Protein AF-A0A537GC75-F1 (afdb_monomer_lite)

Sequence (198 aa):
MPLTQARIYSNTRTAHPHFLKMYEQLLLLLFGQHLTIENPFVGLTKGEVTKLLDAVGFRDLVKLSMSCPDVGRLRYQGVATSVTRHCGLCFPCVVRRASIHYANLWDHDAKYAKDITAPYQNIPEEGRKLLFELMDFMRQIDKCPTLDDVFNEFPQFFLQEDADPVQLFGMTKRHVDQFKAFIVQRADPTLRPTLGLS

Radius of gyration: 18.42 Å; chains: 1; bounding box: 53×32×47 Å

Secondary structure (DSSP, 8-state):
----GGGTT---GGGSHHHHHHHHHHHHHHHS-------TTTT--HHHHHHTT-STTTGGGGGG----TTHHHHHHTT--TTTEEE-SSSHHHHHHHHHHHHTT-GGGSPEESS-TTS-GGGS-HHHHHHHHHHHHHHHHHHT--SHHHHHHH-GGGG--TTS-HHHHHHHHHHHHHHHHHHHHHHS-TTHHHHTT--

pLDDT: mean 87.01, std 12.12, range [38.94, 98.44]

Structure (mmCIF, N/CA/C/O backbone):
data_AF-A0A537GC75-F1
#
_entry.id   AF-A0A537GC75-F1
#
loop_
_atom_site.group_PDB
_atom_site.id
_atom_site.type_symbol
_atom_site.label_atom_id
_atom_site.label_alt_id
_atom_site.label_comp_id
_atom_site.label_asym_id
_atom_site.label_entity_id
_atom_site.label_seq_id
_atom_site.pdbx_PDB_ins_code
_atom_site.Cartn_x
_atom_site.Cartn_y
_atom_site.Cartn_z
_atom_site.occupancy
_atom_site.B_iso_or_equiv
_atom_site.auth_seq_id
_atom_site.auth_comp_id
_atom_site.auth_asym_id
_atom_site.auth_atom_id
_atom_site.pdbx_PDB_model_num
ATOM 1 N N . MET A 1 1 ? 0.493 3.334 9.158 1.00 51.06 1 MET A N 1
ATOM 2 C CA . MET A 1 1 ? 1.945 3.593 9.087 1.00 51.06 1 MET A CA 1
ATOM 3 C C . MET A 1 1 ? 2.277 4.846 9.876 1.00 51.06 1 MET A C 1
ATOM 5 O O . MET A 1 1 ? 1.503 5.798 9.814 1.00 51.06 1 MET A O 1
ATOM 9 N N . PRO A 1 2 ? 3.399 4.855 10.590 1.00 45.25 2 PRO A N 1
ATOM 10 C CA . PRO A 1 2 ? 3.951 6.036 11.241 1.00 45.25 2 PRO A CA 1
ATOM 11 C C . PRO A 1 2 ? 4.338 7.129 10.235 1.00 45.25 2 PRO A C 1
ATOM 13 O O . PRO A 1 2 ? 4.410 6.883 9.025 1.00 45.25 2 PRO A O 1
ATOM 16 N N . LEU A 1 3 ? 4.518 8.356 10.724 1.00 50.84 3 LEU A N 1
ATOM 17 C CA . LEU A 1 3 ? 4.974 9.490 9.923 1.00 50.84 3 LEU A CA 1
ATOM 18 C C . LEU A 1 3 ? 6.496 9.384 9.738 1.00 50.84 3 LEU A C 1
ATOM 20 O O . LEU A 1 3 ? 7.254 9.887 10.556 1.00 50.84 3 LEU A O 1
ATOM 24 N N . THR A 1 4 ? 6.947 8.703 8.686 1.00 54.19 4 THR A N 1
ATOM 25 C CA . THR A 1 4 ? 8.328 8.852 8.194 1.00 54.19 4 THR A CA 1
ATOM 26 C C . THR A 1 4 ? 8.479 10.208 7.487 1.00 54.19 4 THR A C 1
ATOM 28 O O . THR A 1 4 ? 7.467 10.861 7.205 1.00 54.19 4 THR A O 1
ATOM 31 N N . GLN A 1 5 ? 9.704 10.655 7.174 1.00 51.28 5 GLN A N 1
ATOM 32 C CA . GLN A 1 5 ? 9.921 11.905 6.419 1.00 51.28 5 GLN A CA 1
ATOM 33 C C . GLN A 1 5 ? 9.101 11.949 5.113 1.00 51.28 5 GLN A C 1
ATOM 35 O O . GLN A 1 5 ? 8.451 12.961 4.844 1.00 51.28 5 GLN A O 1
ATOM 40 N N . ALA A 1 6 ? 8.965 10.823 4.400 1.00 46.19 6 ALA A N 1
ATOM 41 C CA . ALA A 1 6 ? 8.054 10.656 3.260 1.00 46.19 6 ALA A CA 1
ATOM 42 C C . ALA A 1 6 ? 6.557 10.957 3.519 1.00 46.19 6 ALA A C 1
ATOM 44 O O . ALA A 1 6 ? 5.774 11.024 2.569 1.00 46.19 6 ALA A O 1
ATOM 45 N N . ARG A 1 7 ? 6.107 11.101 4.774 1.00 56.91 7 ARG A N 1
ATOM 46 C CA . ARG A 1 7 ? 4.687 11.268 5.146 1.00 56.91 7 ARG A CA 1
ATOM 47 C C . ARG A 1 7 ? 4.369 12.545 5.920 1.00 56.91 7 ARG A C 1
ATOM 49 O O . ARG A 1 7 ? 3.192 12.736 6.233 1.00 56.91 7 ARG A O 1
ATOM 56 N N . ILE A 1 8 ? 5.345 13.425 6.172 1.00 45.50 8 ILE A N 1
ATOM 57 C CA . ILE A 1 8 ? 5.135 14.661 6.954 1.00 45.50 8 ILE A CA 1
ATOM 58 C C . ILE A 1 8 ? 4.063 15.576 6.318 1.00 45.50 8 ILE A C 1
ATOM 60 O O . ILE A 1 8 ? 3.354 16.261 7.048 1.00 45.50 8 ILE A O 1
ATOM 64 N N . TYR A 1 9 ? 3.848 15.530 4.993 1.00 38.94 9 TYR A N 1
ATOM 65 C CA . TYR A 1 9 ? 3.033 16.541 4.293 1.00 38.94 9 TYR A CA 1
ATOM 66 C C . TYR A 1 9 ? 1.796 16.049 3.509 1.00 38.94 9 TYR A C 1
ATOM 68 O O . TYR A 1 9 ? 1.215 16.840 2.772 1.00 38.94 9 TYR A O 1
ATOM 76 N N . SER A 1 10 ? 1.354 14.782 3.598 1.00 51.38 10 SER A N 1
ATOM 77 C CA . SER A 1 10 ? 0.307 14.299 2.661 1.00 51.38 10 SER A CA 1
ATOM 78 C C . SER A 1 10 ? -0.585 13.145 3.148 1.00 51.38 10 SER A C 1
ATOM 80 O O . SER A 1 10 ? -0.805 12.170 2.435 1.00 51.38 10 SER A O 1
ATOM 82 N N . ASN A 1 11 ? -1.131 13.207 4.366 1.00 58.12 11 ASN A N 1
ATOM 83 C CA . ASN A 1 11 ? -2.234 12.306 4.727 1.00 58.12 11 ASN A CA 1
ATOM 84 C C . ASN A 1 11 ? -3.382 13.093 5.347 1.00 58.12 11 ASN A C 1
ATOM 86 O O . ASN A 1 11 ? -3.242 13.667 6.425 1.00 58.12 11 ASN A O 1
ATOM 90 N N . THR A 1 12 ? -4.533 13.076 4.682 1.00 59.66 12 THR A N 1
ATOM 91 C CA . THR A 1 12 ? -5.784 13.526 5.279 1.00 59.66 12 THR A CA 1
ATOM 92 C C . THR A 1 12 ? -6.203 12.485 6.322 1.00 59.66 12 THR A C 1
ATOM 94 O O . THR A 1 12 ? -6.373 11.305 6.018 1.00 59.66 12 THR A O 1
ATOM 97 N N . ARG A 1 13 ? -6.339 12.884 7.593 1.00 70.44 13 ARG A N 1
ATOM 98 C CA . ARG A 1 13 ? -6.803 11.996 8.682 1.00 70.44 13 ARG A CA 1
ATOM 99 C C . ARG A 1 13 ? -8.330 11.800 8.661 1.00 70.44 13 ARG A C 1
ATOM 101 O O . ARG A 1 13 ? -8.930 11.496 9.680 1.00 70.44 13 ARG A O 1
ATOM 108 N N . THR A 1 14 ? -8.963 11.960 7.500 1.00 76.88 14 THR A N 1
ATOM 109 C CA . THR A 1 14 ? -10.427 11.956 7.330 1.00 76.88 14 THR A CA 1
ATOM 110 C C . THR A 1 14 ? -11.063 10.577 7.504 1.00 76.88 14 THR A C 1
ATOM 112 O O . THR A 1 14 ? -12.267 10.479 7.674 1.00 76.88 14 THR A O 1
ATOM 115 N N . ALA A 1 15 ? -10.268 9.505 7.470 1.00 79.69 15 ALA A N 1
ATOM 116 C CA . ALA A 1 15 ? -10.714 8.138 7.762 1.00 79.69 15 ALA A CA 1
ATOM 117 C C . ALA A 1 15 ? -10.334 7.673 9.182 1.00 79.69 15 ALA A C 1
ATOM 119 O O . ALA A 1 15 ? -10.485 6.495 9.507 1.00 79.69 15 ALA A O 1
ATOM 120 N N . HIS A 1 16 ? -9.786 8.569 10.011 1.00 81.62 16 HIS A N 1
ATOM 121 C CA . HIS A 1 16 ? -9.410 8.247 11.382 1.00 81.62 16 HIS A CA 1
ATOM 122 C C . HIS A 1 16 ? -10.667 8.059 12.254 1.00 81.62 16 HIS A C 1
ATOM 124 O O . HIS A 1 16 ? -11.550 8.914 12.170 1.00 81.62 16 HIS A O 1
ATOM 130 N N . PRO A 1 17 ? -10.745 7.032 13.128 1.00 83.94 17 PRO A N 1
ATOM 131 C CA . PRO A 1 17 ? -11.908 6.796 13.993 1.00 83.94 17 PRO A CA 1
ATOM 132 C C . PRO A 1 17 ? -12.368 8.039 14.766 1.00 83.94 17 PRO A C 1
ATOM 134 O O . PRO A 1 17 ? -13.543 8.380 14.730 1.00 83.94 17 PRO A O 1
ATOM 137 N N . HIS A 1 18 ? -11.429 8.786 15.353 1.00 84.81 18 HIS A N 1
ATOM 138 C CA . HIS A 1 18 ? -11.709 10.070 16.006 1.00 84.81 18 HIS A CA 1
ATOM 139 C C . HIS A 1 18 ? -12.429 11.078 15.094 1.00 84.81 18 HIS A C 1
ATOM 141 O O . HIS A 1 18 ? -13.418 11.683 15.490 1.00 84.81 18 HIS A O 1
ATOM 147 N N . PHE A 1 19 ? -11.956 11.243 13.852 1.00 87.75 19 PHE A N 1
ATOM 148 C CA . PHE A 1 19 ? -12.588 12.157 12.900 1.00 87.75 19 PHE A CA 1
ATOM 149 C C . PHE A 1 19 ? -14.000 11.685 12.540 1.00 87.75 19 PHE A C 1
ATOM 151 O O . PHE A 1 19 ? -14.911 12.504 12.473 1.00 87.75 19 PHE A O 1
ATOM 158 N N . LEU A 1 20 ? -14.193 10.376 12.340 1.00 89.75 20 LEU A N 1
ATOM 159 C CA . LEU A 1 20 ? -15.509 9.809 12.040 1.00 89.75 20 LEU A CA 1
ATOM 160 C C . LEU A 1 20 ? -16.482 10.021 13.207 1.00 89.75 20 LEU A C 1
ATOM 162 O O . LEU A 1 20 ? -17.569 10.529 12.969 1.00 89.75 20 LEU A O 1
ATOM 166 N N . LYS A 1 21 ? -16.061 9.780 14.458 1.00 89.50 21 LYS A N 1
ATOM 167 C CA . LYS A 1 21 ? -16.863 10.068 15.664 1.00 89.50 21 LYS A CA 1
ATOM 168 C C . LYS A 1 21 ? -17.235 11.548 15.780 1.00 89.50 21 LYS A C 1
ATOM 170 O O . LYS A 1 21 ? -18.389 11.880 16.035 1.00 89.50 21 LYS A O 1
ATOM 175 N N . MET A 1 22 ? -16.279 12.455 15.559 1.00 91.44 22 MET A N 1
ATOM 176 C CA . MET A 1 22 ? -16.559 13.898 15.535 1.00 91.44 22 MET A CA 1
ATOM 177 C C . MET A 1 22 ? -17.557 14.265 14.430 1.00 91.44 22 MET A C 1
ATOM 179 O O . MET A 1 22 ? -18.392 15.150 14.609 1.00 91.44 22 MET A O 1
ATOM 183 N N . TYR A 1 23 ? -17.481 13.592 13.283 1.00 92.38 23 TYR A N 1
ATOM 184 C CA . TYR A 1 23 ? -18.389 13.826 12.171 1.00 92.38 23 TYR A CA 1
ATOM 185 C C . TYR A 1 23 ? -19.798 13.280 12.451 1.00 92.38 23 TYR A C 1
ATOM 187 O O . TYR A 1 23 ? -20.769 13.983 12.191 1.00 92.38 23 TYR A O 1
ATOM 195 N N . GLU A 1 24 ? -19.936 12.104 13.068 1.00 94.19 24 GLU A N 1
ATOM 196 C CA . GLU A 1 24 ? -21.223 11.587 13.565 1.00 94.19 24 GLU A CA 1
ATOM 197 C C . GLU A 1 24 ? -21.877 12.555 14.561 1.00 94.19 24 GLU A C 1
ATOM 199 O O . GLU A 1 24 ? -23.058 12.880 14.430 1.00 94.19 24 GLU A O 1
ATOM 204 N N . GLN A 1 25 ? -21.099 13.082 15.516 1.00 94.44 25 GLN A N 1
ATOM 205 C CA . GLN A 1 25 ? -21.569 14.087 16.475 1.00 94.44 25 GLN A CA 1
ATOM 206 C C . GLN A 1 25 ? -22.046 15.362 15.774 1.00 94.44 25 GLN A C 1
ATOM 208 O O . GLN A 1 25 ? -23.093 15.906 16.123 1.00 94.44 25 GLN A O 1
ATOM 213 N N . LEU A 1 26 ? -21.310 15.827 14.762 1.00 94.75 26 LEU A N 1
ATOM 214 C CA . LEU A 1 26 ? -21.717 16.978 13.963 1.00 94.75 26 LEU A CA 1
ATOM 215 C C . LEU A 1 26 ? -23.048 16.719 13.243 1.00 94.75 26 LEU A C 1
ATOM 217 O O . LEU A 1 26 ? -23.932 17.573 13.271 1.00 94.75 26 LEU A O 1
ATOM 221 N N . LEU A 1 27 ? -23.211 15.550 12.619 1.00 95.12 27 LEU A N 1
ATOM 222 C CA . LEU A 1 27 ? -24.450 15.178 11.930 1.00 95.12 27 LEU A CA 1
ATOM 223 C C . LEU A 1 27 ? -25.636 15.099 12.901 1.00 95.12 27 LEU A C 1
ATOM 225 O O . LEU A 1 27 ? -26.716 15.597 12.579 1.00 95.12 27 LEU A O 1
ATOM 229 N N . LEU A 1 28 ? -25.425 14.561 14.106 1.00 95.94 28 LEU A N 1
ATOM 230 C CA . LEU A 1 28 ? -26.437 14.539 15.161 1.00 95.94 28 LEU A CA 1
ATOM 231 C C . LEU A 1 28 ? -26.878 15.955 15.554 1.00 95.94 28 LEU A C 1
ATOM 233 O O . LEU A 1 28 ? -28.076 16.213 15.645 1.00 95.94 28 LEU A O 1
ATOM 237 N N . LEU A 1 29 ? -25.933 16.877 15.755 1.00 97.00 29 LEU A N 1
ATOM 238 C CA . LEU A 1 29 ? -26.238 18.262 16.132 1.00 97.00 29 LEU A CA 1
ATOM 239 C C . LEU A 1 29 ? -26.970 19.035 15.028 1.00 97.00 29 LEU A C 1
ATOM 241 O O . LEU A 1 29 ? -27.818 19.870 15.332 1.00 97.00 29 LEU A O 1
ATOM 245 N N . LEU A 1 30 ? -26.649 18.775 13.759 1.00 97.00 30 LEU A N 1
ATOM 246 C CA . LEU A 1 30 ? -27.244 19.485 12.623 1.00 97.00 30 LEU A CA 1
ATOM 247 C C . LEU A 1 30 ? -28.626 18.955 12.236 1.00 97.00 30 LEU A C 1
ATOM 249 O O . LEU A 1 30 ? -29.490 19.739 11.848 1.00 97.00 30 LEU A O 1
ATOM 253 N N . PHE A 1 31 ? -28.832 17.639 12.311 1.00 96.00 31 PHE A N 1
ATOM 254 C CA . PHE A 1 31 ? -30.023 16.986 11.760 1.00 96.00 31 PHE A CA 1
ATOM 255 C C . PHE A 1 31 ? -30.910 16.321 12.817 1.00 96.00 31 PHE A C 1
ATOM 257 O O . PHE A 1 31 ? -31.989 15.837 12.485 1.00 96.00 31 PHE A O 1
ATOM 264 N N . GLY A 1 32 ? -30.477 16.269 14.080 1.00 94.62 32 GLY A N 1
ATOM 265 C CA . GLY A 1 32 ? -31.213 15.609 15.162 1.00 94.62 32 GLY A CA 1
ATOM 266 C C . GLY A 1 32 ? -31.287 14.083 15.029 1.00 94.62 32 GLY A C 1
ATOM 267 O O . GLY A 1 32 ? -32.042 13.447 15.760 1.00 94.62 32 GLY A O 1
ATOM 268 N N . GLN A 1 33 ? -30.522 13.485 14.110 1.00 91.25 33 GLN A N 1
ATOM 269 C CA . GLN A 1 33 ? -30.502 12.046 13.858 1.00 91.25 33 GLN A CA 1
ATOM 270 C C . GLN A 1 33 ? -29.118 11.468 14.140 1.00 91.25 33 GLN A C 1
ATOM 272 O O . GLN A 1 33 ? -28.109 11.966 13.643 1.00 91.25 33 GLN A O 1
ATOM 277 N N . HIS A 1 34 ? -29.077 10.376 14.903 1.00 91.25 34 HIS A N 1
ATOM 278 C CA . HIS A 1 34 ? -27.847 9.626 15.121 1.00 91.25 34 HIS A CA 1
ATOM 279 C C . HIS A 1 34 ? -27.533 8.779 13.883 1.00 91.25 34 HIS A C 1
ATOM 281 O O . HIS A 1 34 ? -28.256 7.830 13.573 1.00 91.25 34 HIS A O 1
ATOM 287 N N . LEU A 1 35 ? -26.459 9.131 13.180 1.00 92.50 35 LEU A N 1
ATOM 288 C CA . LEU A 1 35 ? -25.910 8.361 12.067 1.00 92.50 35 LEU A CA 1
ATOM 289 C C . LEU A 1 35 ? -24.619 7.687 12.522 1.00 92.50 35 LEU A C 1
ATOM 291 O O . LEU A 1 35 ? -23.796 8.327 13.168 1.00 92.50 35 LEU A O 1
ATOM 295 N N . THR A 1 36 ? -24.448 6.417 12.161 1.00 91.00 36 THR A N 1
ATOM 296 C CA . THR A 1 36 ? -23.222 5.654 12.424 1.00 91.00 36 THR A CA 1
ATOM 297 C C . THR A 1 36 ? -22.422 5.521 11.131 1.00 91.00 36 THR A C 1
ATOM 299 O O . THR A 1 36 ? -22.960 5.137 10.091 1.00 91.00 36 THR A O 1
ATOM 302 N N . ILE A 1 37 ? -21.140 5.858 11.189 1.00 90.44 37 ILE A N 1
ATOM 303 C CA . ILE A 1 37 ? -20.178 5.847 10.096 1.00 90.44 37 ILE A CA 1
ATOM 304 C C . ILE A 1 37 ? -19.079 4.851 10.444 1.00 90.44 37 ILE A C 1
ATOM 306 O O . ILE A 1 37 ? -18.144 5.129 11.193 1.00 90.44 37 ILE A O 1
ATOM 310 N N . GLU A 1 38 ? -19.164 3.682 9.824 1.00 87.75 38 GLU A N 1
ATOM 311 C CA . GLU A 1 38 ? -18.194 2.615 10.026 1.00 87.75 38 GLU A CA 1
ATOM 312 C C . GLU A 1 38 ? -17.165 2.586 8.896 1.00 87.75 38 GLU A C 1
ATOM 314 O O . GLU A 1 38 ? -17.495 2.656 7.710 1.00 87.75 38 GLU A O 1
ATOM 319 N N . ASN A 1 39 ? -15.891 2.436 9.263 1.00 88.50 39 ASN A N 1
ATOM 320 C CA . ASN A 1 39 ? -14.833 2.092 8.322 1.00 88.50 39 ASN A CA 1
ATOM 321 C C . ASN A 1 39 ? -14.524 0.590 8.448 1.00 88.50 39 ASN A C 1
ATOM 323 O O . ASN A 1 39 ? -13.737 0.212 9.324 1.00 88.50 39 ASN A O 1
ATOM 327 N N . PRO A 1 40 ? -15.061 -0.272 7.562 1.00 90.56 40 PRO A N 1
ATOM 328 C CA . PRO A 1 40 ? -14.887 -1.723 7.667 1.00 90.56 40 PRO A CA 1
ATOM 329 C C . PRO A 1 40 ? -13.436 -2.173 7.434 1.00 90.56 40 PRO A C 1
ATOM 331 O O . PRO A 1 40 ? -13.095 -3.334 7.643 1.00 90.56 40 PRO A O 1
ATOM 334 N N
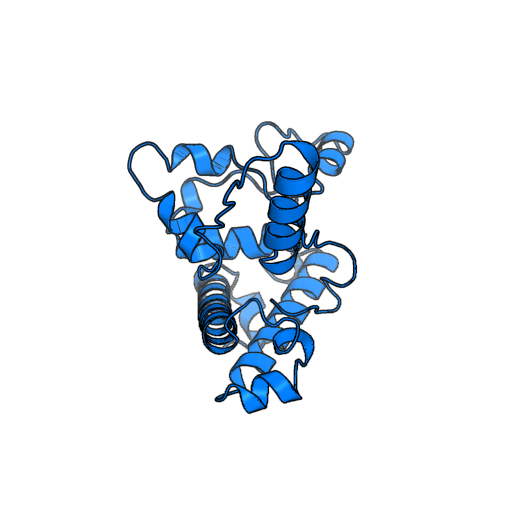 . PHE A 1 41 ? -12.560 -1.265 6.999 1.00 91.00 41 PHE A N 1
ATOM 335 C CA . PHE A 1 41 ? -11.179 -1.560 6.636 1.00 91.00 41 PHE A CA 1
ATOM 336 C C . PHE A 1 41 ? -10.160 -1.117 7.694 1.00 91.00 41 PHE A C 1
ATOM 338 O O . PHE A 1 41 ? -8.961 -1.187 7.436 1.00 91.00 41 PHE A O 1
ATOM 345 N N . VAL A 1 42 ? -10.597 -0.648 8.870 1.00 85.69 42 VAL A N 1
ATOM 346 C CA . VAL A 1 42 ? -9.712 -0.057 9.895 1.00 85.69 42 VAL A CA 1
ATOM 347 C C . VAL A 1 42 ? -8.606 -1.008 10.377 1.00 85.69 42 VAL A C 1
ATOM 349 O O . VAL A 1 42 ? -7.485 -0.567 10.618 1.00 85.69 42 VAL A O 1
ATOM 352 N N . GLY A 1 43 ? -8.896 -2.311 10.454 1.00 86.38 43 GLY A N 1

•••••

_EXERCISE DESCRIPTION_
Where the line holding "ATOM 92 C C" appears in the listing above, start reproducing exactly, and end with the line holding "ATOM 149 C C".

_EXPECTED ANSWER_
ATOM 92 C C . THR A 1 12 ? -6.203 12.485 6.322 1.00 59.66 12 THR A C 1
ATOM 94 O O . THR A 1 12 ? -6.373 11.305 6.018 1.00 59.66 12 THR A O 1
ATOM 97 N N . ARG A 1 13 ? -6.339 12.884 7.593 1.00 70.44 13 ARG A N 1
ATOM 98 C CA . ARG A 1 13 ? -6.803 11.996 8.682 1.00 70.44 13 ARG A CA 1
ATOM 99 C C . ARG A 1 13 ? -8.330 11.800 8.661 1.00 70.44 13 ARG A C 1
ATOM 101 O O . ARG A 1 13 ? -8.930 11.496 9.680 1.00 70.44 13 ARG A O 1
ATOM 108 N N . THR A 1 14 ? -8.963 11.960 7.500 1.00 76.88 14 THR A N 1
ATOM 109 C CA . THR A 1 14 ? -10.427 11.956 7.330 1.00 76.88 14 THR A CA 1
ATOM 110 C C . THR A 1 14 ? -11.063 10.577 7.504 1.00 76.88 14 THR A C 1
ATOM 112 O O . THR A 1 14 ? -12.267 10.479 7.674 1.00 76.88 14 THR A O 1
ATOM 115 N N . ALA A 1 15 ? -10.268 9.505 7.470 1.00 79.69 15 ALA A N 1
ATOM 116 C CA . ALA A 1 15 ? -10.714 8.138 7.762 1.00 79.69 15 ALA A CA 1
ATOM 117 C C . ALA A 1 15 ? -10.334 7.673 9.182 1.00 79.69 15 ALA A C 1
ATOM 119 O O . ALA A 1 15 ? -10.485 6.495 9.507 1.00 79.69 15 ALA A O 1
ATOM 120 N N . HIS A 1 16 ? -9.786 8.569 10.011 1.00 81.62 16 HIS A N 1
ATOM 121 C CA . HIS A 1 16 ? -9.410 8.247 11.382 1.00 81.62 16 HIS A CA 1
ATOM 122 C C . HIS A 1 16 ? -10.667 8.059 12.254 1.00 81.62 16 HIS A C 1
ATOM 124 O O . HIS A 1 16 ? -11.550 8.914 12.170 1.00 81.62 16 HIS A O 1
ATOM 130 N N . PRO A 1 17 ? -10.745 7.032 13.128 1.00 83.94 17 PRO A N 1
ATOM 131 C CA . PRO A 1 17 ? -11.908 6.796 13.993 1.00 83.94 17 PRO A CA 1
ATOM 132 C C . PRO A 1 17 ? -12.368 8.039 14.766 1.00 83.94 17 PRO A C 1
ATOM 134 O O . PRO A 1 17 ? -13.543 8.380 14.730 1.00 83.94 17 PRO A O 1
ATOM 137 N N . HIS A 1 18 ? -11.429 8.786 15.353 1.00 84.81 18 HIS A N 1
ATOM 138 C CA . HIS A 1 18 ? -11.709 10.070 16.006 1.00 84.81 18 HIS A CA 1
ATOM 139 C C . HIS A 1 18 ? -12.429 11.078 15.094 1.00 84.81 18 HIS A C 1
ATOM 141 O O . HIS A 1 18 ? -13.418 11.683 15.490 1.00 84.81 18 HIS A O 1
ATOM 147 N N . PHE A 1 19 ? -11.956 11.243 13.852 1.00 87.75 19 PHE A N 1
ATOM 148 C CA . PHE A 1 19 ? -12.588 12.157 12.900 1.00 87.75 19 PHE A CA 1
ATOM 149 C C . PHE A 1 19 ? -14.000 11.685 12.540 1.00 87.75 19 PHE A C 1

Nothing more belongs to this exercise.